Es sei eine knappe Entscheidung gewesen, dem jungen Mann keine Gefängnisstrafe zu erteilen, erklärte der Richter. Erst spät hatte sich der Angeklagte bei seinen Opfern entschuldigt und seine Taten eingeräumt. Die Mädchen hätten deutlich signalisiert, dass sie nicht an sexuellen Handlungen mit dem 24-Jährigen interessiert seien, betonte Jehle.

Es war den Opfern schwergefallen, die Entschuldigungen als aufrichtig zu akzeptieren. Auch das Gericht habe sich gefragt, wie viel Empathie darin enthalten sei, sagte Jehle. Zur Persönlichkeit des Angeklagten befand das Gericht, der junge Mann habe Schwierigkeiten, Zugang zu seinen Gefühlen zu finden. Er habe unter familiärem Leistungsdruck gelitten. Positiv sei ihm jedoch anzurechnen, dass er sich bereits vor dem Prozess in eine psychotherapeutische Behandlung begeben habe.

Die Staatsanwaltschaft soll zwei Jahre Jugendstrafe auf Bewährung und einen vierwöchigen Dauerarrest gefordert haben. Die Vertretung der Nebenklage verlangte eine Haftstrafe ohne Bewährung. Der Opferanwalt hatte beantragt, weitere Zeugen vernehmen zu lassen. Das wurde aber abgelehnt. Dennoch sei das Urteil gut begründet gewesen und "mehr als ein Denkzettel", befand er. Die beiden Verteidiger des Angeklagten sprachen von einem fairen Verfahren. Ob sie das Urteil dennoch akzeptieren, steht noch nicht fest.

Der Angeklagte galt als freundlicher Beschützer

Angehörige der minderjährigen Opfer beschreiben den Angeklagten als freundlich und höflich. Er habe den heute 24-Jährigen eher als Beschützer, denn als Gefahr für seine zum Tatzeitpunkt 14-jährige Tochter wahrgenommen, berichtete der Vater des Opfers. Der Angeklagte sei öfter bei der Familie zuhause gewesen, habe einen netten Umgangston gepflegt, aber auch ein wenig verklemmt gewirkt.

Auch die ältere Schwester der damals 14-Jährigen sagte vor Gericht aus. Die heute 21-jährige Studentin war 2018 bei einem Segelcamp in Spanien dabei. Dort soll der Angeklagte ihre damals 16-jährige Segelfreundin in einem Hotelzimmer vergewaltigt haben. Von diesem Vorwurf sprach das Gericht den Angeklagten aber frei. Die Tat sei ihm nicht zweifelsfrei nachzuweisen, so die Begründung. Dem Vernehmen nach haben sich der Angeklagte und dieses Opfer auf einen Täter-Opfer-Ausgleich in Höhe von 8000 Euro verständigt.
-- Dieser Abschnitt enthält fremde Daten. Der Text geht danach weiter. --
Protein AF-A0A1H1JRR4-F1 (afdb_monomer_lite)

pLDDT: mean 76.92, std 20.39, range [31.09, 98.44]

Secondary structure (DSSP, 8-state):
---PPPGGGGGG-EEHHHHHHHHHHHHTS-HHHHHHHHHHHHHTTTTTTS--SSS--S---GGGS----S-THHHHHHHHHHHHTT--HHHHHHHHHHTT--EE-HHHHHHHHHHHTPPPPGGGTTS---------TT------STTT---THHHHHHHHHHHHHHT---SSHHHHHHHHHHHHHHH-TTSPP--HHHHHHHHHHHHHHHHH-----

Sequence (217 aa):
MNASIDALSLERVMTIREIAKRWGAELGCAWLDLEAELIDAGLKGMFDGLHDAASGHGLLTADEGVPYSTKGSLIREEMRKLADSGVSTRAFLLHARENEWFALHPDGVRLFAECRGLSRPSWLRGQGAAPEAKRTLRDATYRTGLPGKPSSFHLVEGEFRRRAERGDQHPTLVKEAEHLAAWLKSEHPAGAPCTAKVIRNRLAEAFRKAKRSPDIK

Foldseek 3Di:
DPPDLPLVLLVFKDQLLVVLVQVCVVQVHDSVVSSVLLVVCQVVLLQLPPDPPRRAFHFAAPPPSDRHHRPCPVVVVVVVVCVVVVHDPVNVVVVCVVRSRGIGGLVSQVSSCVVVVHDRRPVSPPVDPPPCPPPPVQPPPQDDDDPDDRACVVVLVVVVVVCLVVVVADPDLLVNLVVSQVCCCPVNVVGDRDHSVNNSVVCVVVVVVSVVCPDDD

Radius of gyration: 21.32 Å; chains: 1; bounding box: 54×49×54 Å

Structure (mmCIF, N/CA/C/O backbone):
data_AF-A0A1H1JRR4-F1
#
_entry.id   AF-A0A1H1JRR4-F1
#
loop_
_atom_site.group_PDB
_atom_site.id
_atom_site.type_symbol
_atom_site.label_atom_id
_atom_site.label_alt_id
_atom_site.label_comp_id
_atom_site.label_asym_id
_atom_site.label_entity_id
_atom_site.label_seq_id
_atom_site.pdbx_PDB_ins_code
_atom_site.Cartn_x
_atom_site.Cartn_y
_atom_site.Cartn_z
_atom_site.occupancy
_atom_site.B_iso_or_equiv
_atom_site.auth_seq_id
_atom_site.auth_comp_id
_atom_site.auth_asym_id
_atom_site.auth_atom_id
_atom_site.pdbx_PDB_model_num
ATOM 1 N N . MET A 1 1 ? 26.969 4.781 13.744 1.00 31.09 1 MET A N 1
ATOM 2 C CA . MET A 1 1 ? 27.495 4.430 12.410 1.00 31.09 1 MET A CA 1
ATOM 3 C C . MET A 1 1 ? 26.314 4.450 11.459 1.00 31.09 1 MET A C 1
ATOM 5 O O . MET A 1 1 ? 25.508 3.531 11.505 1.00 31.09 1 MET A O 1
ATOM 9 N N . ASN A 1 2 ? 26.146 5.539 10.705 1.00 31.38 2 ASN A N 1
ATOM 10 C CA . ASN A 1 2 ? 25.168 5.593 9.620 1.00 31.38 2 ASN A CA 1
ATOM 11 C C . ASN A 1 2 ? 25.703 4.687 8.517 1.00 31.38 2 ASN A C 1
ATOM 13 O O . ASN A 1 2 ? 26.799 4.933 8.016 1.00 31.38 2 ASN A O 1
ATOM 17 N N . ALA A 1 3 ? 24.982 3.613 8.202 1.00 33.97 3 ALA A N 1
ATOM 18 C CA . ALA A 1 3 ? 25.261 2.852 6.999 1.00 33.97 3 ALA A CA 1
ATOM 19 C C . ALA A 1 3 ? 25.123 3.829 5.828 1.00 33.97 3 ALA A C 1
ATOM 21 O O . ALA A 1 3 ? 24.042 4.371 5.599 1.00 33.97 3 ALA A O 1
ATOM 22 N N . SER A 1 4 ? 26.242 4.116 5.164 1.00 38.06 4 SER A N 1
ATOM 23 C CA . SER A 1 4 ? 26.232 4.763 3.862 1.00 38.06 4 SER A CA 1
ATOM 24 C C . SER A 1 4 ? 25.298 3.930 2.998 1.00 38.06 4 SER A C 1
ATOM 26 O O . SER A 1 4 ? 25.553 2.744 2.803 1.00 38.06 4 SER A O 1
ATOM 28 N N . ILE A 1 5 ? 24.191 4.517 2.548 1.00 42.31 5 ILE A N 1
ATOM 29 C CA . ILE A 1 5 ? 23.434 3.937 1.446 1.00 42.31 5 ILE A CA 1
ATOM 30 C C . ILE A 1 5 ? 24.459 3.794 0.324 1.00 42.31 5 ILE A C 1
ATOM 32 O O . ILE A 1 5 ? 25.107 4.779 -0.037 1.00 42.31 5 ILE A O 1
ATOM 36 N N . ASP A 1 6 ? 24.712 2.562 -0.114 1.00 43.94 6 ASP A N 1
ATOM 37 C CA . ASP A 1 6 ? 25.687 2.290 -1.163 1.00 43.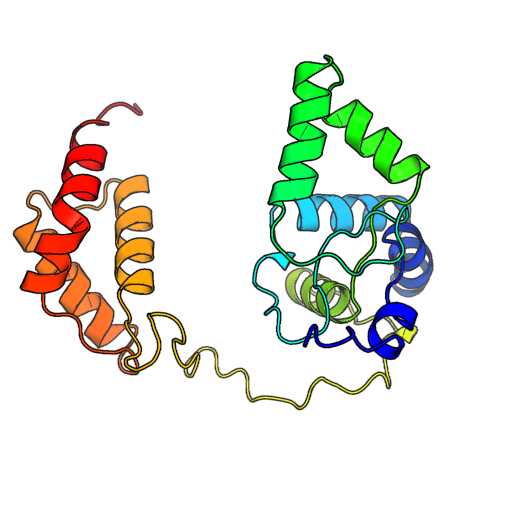94 6 ASP A CA 1
ATOM 38 C C . ASP A 1 6 ? 25.368 3.200 -2.351 1.00 43.94 6 ASP A C 1
ATOM 40 O O . ASP A 1 6 ? 24.280 3.123 -2.926 1.00 43.94 6 ASP A O 1
ATOM 44 N N . ALA A 1 7 ? 26.315 4.061 -2.728 1.00 46.56 7 ALA A N 1
ATOM 45 C CA . ALA A 1 7 ? 26.186 4.969 -3.869 1.00 46.56 7 ALA A CA 1
ATOM 46 C C . ALA A 1 7 ? 25.814 4.219 -5.170 1.00 46.56 7 ALA A C 1
ATOM 48 O O . ALA A 1 7 ? 25.176 4.775 -6.059 1.00 46.56 7 ALA A O 1
ATOM 49 N N . LEU A 1 8 ? 26.103 2.914 -5.225 1.00 41.03 8 LEU A N 1
ATOM 50 C CA . LEU A 1 8 ? 25.739 1.982 -6.296 1.00 41.03 8 LEU A CA 1
ATOM 51 C C . LEU A 1 8 ? 24.222 1.721 -6.434 1.00 41.03 8 LEU A C 1
ATOM 53 O O . LEU A 1 8 ? 23.780 1.243 -7.480 1.00 41.03 8 LEU A O 1
ATOM 57 N N . SER A 1 9 ? 23.409 2.015 -5.412 1.00 53.75 9 SER A N 1
ATOM 58 C CA . SER A 1 9 ? 21.941 1.893 -5.473 1.00 53.75 9 SER A CA 1
ATOM 59 C C . SER A 1 9 ? 21.277 3.094 -6.156 1.00 53.75 9 SER A C 1
ATOM 61 O O . SER A 1 9 ? 20.179 2.959 -6.696 1.00 53.75 9 SER A O 1
ATOM 63 N N . LEU A 1 10 ? 21.920 4.264 -6.123 1.00 52.62 10 LEU A N 1
ATOM 64 C CA . LEU A 1 10 ? 21.375 5.516 -6.656 1.00 52.62 10 LEU A CA 1
ATOM 65 C C . LEU A 1 10 ? 21.555 5.657 -8.164 1.00 52.62 10 LEU A C 1
ATOM 67 O O . LEU A 1 10 ? 20.688 6.223 -8.823 1.00 52.62 10 LEU A O 1
ATOM 71 N N . GLU A 1 11 ? 22.614 5.069 -8.726 1.00 56.56 11 GLU A N 1
ATOM 72 C CA . GLU A 1 11 ? 22.905 5.081 -10.172 1.00 56.56 11 GLU A CA 1
ATOM 73 C C . GLU A 1 11 ? 21.817 4.416 -11.040 1.00 56.56 11 GLU A C 1
ATOM 75 O O . GLU A 1 11 ? 21.913 4.399 -12.265 1.00 56.56 11 GLU A O 1
ATOM 80 N N . ARG A 1 12 ? 20.786 3.825 -10.427 1.00 73.62 12 ARG A N 1
ATOM 81 C CA . ARG A 1 12 ? 19.773 3.007 -11.112 1.00 73.62 12 ARG A CA 1
ATOM 82 C C . ARG A 1 12 ? 18.357 3.549 -11.016 1.00 73.62 12 ARG A C 1
ATOM 84 O O . ARG A 1 12 ? 17.436 2.929 -11.544 1.00 73.62 12 ARG A O 1
ATOM 91 N N . VAL A 1 13 ? 18.176 4.675 -10.344 1.00 76.19 13 VAL A N 1
ATOM 92 C CA . VAL A 1 13 ? 16.897 5.371 -10.297 1.00 76.19 13 VAL A CA 1
ATOM 93 C C . VAL A 1 13 ? 16.709 6.140 -11.604 1.00 76.19 13 VAL A C 1
ATOM 95 O O . VAL A 1 13 ? 17.599 6.867 -12.031 1.00 76.19 13 VAL A O 1
ATOM 98 N N . MET A 1 14 ? 15.535 6.008 -12.220 1.00 84.94 14 MET A N 1
ATOM 99 C CA . MET A 1 14 ? 15.156 6.786 -13.401 1.00 84.94 14 MET A CA 1
ATOM 100 C C . MET A 1 14 ? 13.940 7.649 -13.093 1.00 84.94 14 MET A C 1
ATOM 102 O O . MET A 1 14 ? 13.044 7.217 -12.359 1.00 84.94 14 MET A O 1
ATOM 106 N N . THR A 1 15 ? 13.872 8.846 -13.679 1.00 89.00 15 THR A N 1
ATOM 107 C CA . THR A 1 15 ? 12.671 9.682 -13.560 1.00 89.00 15 THR A CA 1
ATOM 108 C C . THR A 1 15 ? 11.482 8.975 -14.216 1.00 89.00 15 THR A C 1
ATOM 110 O O . THR A 1 15 ? 11.637 8.244 -15.199 1.00 89.00 15 THR A O 1
ATOM 113 N N . ILE A 1 16 ? 10.267 9.182 -13.703 1.00 89.50 16 ILE A N 1
ATOM 114 C CA . ILE A 1 16 ? 9.043 8.607 -14.281 1.00 89.50 16 ILE A CA 1
ATOM 115 C C . ILE A 1 16 ? 8.902 9.016 -15.746 1.00 89.50 16 ILE A C 1
ATOM 117 O O . ILE A 1 16 ? 8.518 8.196 -16.576 1.00 89.50 16 ILE A O 1
ATOM 121 N N . ARG A 1 17 ? 9.274 10.253 -16.083 1.00 91.56 17 ARG A N 1
ATOM 122 C CA . ARG A 1 17 ? 9.282 10.732 -17.464 1.00 91.56 17 ARG A CA 1
ATOM 123 C C . ARG A 1 17 ? 10.223 9.917 -18.343 1.00 91.56 17 ARG A C 1
ATOM 125 O O . ARG A 1 17 ? 9.851 9.542 -19.454 1.00 91.56 17 ARG A O 1
ATOM 132 N N . GLU A 1 18 ? 11.440 9.657 -17.876 1.00 91.88 18 GLU A N 1
ATOM 133 C CA . GLU A 1 18 ? 12.412 8.874 -18.633 1.00 91.88 18 GLU A CA 1
ATOM 134 C C . GLU A 1 18 ? 11.945 7.425 -18.815 1.00 91.88 18 GLU A C 1
ATOM 136 O O . GLU A 1 18 ? 11.984 6.900 -19.933 1.00 91.88 18 GLU A O 1
ATOM 141 N N . ILE A 1 19 ? 11.421 6.814 -17.748 1.00 93.31 19 ILE A N 1
ATOM 142 C CA . ILE A 1 19 ? 10.797 5.485 -17.786 1.00 93.31 19 ILE A CA 1
ATOM 143 C C . ILE A 1 19 ? 9.674 5.466 -18.822 1.00 93.31 19 ILE A C 1
ATOM 145 O O . ILE A 1 19 ? 9.658 4.595 -19.690 1.00 93.31 19 ILE A O 1
ATOM 149 N N . ALA A 1 20 ? 8.767 6.441 -18.770 1.00 94.81 20 ALA A N 1
ATOM 150 C CA . ALA A 1 20 ? 7.614 6.512 -19.653 1.00 94.81 20 ALA A CA 1
ATOM 151 C C . ALA A 1 20 ? 8.016 6.696 -21.122 1.00 94.81 20 ALA A C 1
ATOM 153 O O . ALA A 1 20 ? 7.455 6.039 -21.996 1.00 94.81 20 ALA A O 1
ATOM 154 N N . LYS A 1 21 ? 9.024 7.531 -21.409 1.00 95.12 21 LYS A N 1
ATOM 155 C CA . LYS A 1 21 ? 9.553 7.716 -22.771 1.00 95.12 21 LYS A CA 1
ATOM 156 C C . LYS A 1 21 ? 10.155 6.429 -23.325 1.00 95.12 21 LYS A C 1
ATOM 158 O O . LYS A 1 21 ? 9.802 6.020 -24.430 1.00 95.12 21 LYS A O 1
ATOM 163 N N . ARG A 1 22 ? 11.051 5.784 -22.569 1.00 94.75 22 ARG A N 1
ATOM 164 C CA . ARG A 1 22 ? 11.734 4.566 -23.034 1.00 94.75 22 ARG A CA 1
ATOM 165 C C . ARG A 1 22 ? 10.767 3.394 -23.152 1.00 94.75 22 ARG A C 1
ATOM 167 O O . ARG A 1 22 ? 10.767 2.694 -24.157 1.00 94.75 22 ARG A O 1
ATOM 174 N N . TRP A 1 23 ? 9.936 3.181 -22.137 1.00 95.75 23 TRP A N 1
ATOM 175 C CA . TRP A 1 23 ? 9.029 2.039 -22.094 1.00 95.75 23 TRP A CA 1
ATOM 176 C C . TRP A 1 23 ? 7.797 2.228 -22.981 1.00 95.75 23 TRP A C 1
ATOM 178 O O . TRP A 1 23 ? 7.373 1.273 -23.621 1.00 95.75 23 TRP A O 1
ATOM 188 N N . GLY A 1 24 ? 7.276 3.451 -23.106 1.00 95.94 24 GLY A N 1
ATOM 189 C CA . GLY A 1 24 ? 6.175 3.754 -24.022 1.00 95.94 24 GLY A CA 1
ATOM 190 C C . GLY A 1 24 ? 6.534 3.453 -25.478 1.00 95.94 24 GLY A C 1
ATOM 191 O O . GLY A 1 24 ? 5.733 2.854 -26.193 1.00 95.94 24 GLY A O 1
ATOM 192 N N . ALA A 1 25 ? 7.774 3.752 -25.889 1.00 95.31 25 ALA A N 1
ATOM 193 C CA . ALA A 1 25 ? 8.281 3.381 -27.210 1.00 95.31 25 ALA A CA 1
ATOM 194 C C . ALA A 1 25 ? 8.299 1.855 -27.432 1.00 95.31 25 ALA A C 1
ATOM 196 O O . ALA A 1 25 ? 7.936 1.395 -28.510 1.00 95.31 25 ALA A O 1
ATOM 197 N N . GLU A 1 26 ? 8.670 1.066 -26.417 1.00 95.94 26 GLU A N 1
ATOM 198 C CA . GLU A 1 26 ? 8.645 -0.405 -26.491 1.00 95.94 26 GLU A CA 1
ATOM 199 C C . GLU A 1 26 ? 7.221 -0.980 -26.497 1.00 95.94 26 GLU A C 1
ATOM 201 O O . GLU A 1 26 ? 6.966 -1.984 -27.157 1.00 95.94 26 GLU A O 1
ATOM 206 N N . LEU A 1 27 ? 6.298 -0.353 -25.763 1.00 95.31 27 LEU A N 1
ATOM 207 C CA . LEU A 1 27 ? 4.894 -0.762 -25.683 1.00 95.31 27 LEU A CA 1
ATOM 208 C C . LEU A 1 27 ? 4.058 -0.287 -26.882 1.00 95.31 27 LEU A C 1
ATOM 210 O O . LEU A 1 27 ? 2.920 -0.725 -27.033 1.00 95.31 27 LEU A O 1
ATOM 214 N N . GLY A 1 28 ? 4.588 0.613 -27.715 1.00 96.31 28 GLY A N 1
ATOM 215 C CA . GLY A 1 28 ? 3.838 1.234 -28.807 1.00 96.31 28 GLY A CA 1
ATOM 216 C C . GLY A 1 28 ? 2.716 2.161 -28.323 1.00 96.31 28 GLY A C 1
ATOM 217 O O . GLY A 1 28 ? 1.711 2.307 -29.016 1.00 96.31 28 GLY A O 1
ATOM 218 N N . CYS A 1 29 ? 2.861 2.769 -27.140 1.00 95.56 29 CYS A N 1
ATOM 219 C CA . CYS A 1 29 ? 1.887 3.705 -26.574 1.00 95.56 29 CYS A CA 1
ATOM 220 C C . CYS A 1 29 ? 2.465 5.121 -26.423 1.00 95.56 29 CYS A C 1
ATOM 222 O O . CYS A 1 29 ? 3.681 5.335 -26.449 1.00 95.56 29 CYS A O 1
ATOM 224 N N . ALA A 1 30 ? 1.590 6.118 -26.266 1.00 97.00 30 ALA A N 1
ATOM 225 C CA . ALA A 1 30 ? 2.030 7.480 -26.006 1.00 97.00 30 ALA A CA 1
ATOM 226 C C . ALA A 1 30 ? 2.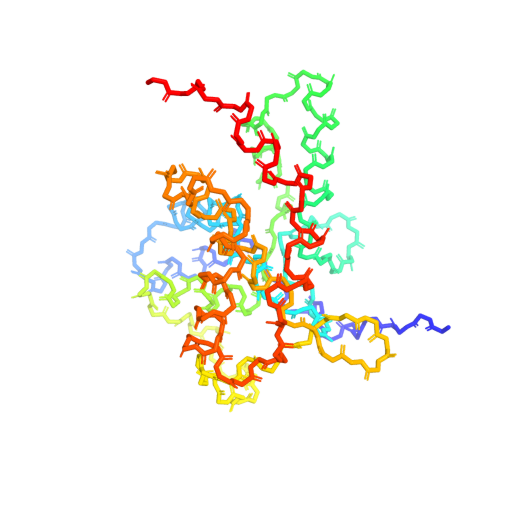654 7.571 -24.605 1.00 97.00 30 ALA A C 1
ATOM 228 O O . ALA A 1 30 ? 2.033 7.232 -23.599 1.00 97.00 30 ALA A O 1
ATOM 229 N N . TRP A 1 31 ? 3.888 8.074 -24.525 1.00 95.00 31 TRP A N 1
ATOM 230 C CA . TRP A 1 31 ? 4.614 8.155 -23.255 1.00 95.00 31 TRP A CA 1
ATOM 231 C C . TRP A 1 31 ? 3.925 9.053 -22.217 1.00 95.00 31 TRP A C 1
ATOM 233 O O . TRP A 1 31 ? 4.102 8.839 -21.026 1.00 95.00 31 TRP A O 1
ATOM 243 N N . LEU A 1 32 ? 3.125 10.035 -22.648 1.00 92.75 32 LEU A N 1
ATOM 244 C CA . LEU A 1 32 ? 2.342 10.892 -21.751 1.00 92.75 32 LEU A CA 1
ATOM 245 C C . LEU A 1 32 ? 1.281 10.102 -20.974 1.00 92.75 32 LEU A C 1
ATOM 247 O O . LEU A 1 32 ? 1.088 10.356 -19.787 1.00 92.75 32 LEU A O 1
ATOM 251 N N . ASP A 1 33 ? 0.643 9.125 -21.621 1.00 93.62 33 ASP A N 1
ATOM 252 C CA . ASP A 1 33 ? -0.365 8.278 -20.980 1.00 93.62 33 ASP A CA 1
ATOM 253 C C . ASP A 1 33 ? 0.300 7.358 -19.949 1.00 93.62 33 ASP A C 1
ATOM 255 O O . ASP A 1 33 ? -0.168 7.231 -18.818 1.00 93.62 33 ASP A O 1
ATOM 259 N N . LEU A 1 34 ? 1.456 6.783 -20.300 1.00 93.88 34 LEU A N 1
ATOM 260 C CA . LEU A 1 34 ? 2.237 5.951 -19.384 1.00 93.88 34 LEU A CA 1
ATOM 261 C C . LEU A 1 34 ? 2.809 6.756 -18.201 1.00 93.88 34 LEU A C 1
ATOM 263 O O . LEU A 1 34 ? 2.817 6.261 -17.076 1.00 93.88 34 LEU A O 1
ATOM 267 N N . GLU A 1 35 ? 3.260 7.995 -18.431 1.00 92.94 35 GLU A N 1
ATOM 268 C CA . GLU A 1 35 ? 3.710 8.918 -17.377 1.00 92.94 35 GLU A CA 1
ATOM 269 C C . GLU A 1 35 ? 2.572 9.189 -16.380 1.00 92.94 35 GLU A C 1
ATOM 271 O O . GLU A 1 35 ? 2.769 9.059 -15.169 1.00 92.94 35 GLU A O 1
ATOM 276 N N . ALA A 1 36 ? 1.375 9.514 -16.880 1.00 89.69 36 ALA A N 1
ATOM 277 C CA . ALA A 1 36 ? 0.205 9.780 -16.048 1.00 89.69 36 ALA A CA 1
ATOM 278 C C . ALA A 1 36 ? -0.208 8.555 -15.215 1.00 89.69 36 ALA A C 1
ATOM 280 O O . ALA A 1 36 ? -0.461 8.686 -14.016 1.00 89.69 36 ALA A O 1
ATOM 281 N N . GLU A 1 37 ? -0.215 7.365 -15.818 1.00 92.56 37 GLU A N 1
ATOM 282 C CA . GLU A 1 37 ? -0.533 6.106 -15.135 1.00 92.56 37 GLU A CA 1
ATOM 283 C C . GLU A 1 37 ? 0.485 5.742 -14.042 1.00 92.56 37 GLU A C 1
ATOM 285 O O . GLU A 1 37 ? 0.101 5.293 -12.959 1.00 92.56 37 GLU A O 1
ATOM 290 N N . LEU A 1 38 ? 1.783 5.955 -14.288 1.00 90.00 38 LEU A N 1
ATOM 291 C CA . LEU A 1 38 ? 2.834 5.726 -13.289 1.00 90.00 38 LEU A CA 1
ATOM 292 C C . LEU A 1 38 ? 2.687 6.669 -12.083 1.00 90.00 38 LEU A C 1
ATOM 294 O O . LEU A 1 38 ? 2.835 6.230 -10.938 1.00 90.00 38 LEU A O 1
ATOM 298 N N . ILE A 1 39 ? 2.364 7.944 -12.326 1.00 86.31 39 ILE A N 1
ATOM 299 C CA . ILE A 1 39 ? 2.102 8.929 -11.265 1.00 86.31 39 ILE A CA 1
ATOM 300 C C . ILE A 1 39 ? 0.853 8.536 -10.468 1.00 86.31 39 ILE A C 1
ATOM 302 O O . ILE A 1 39 ? 0.904 8.497 -9.238 1.00 86.31 39 ILE A O 1
ATOM 306 N N . ASP A 1 40 ? -0.252 8.209 -11.144 1.00 84.44 40 ASP A N 1
ATOM 307 C CA . ASP A 1 40 ? -1.505 7.797 -10.500 1.00 84.44 40 ASP A CA 1
ATOM 308 C C . ASP A 1 40 ? -1.316 6.550 -9.621 1.00 84.44 40 ASP A C 1
ATOM 310 O O . ASP A 1 40 ? -1.759 6.526 -8.469 1.00 84.44 40 ASP A O 1
ATOM 314 N N . ALA A 1 41 ? -0.580 5.548 -10.110 1.00 86.00 41 ALA A N 1
ATOM 315 C CA . ALA A 1 41 ? -0.231 4.360 -9.334 1.00 86.00 41 ALA A CA 1
ATOM 316 C C . ALA A 1 41 ? 0.567 4.701 -8.065 1.00 86.00 41 ALA A C 1
ATOM 318 O O . ALA A 1 41 ? 0.268 4.177 -6.986 1.00 86.00 41 ALA A O 1
ATOM 319 N N . GLY A 1 42 ? 1.547 5.604 -8.172 1.00 82.50 42 GLY A N 1
ATOM 320 C CA . GLY A 1 42 ? 2.318 6.078 -7.024 1.00 82.50 42 GLY A CA 1
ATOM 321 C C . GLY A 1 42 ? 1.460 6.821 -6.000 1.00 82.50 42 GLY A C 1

Das positive Bild vom Angeklagten bestätigte auch die Mutter des damals 15-jährigen Opfers. Sie sei entsetzt gewesen, als sie von den Vorwürfen erfahren habe, erzählte die Starnbergerin. Ihr Sohn, der Bruder der 15-Jährigen, sei ein Segelkamerad des Angeklagten gewesen. Am schlimmsten sei für sie, wie der junge Mann das Vertrauen von Mädchen und Eltern ausgenutzt habe, sagte sie nach dem Urteil. Auch in ihrem Starnberger Haus war der Angeklagte öfter zu Besuch. Als er dort im Sommer 2020 nach einer Mittwochsregatta übernachtete, kam es zu den Übergriffen auf die 14- und 15-jährigen Mädchen. Kurz darauf offenbarte sich die 14-Jährige ihrem Vater, der Strafanzeige erstattete. Nach SZ-Informationen soll es noch eine Anzeige einer jungen Seglerin geben. Es wird also weiter ermittelt.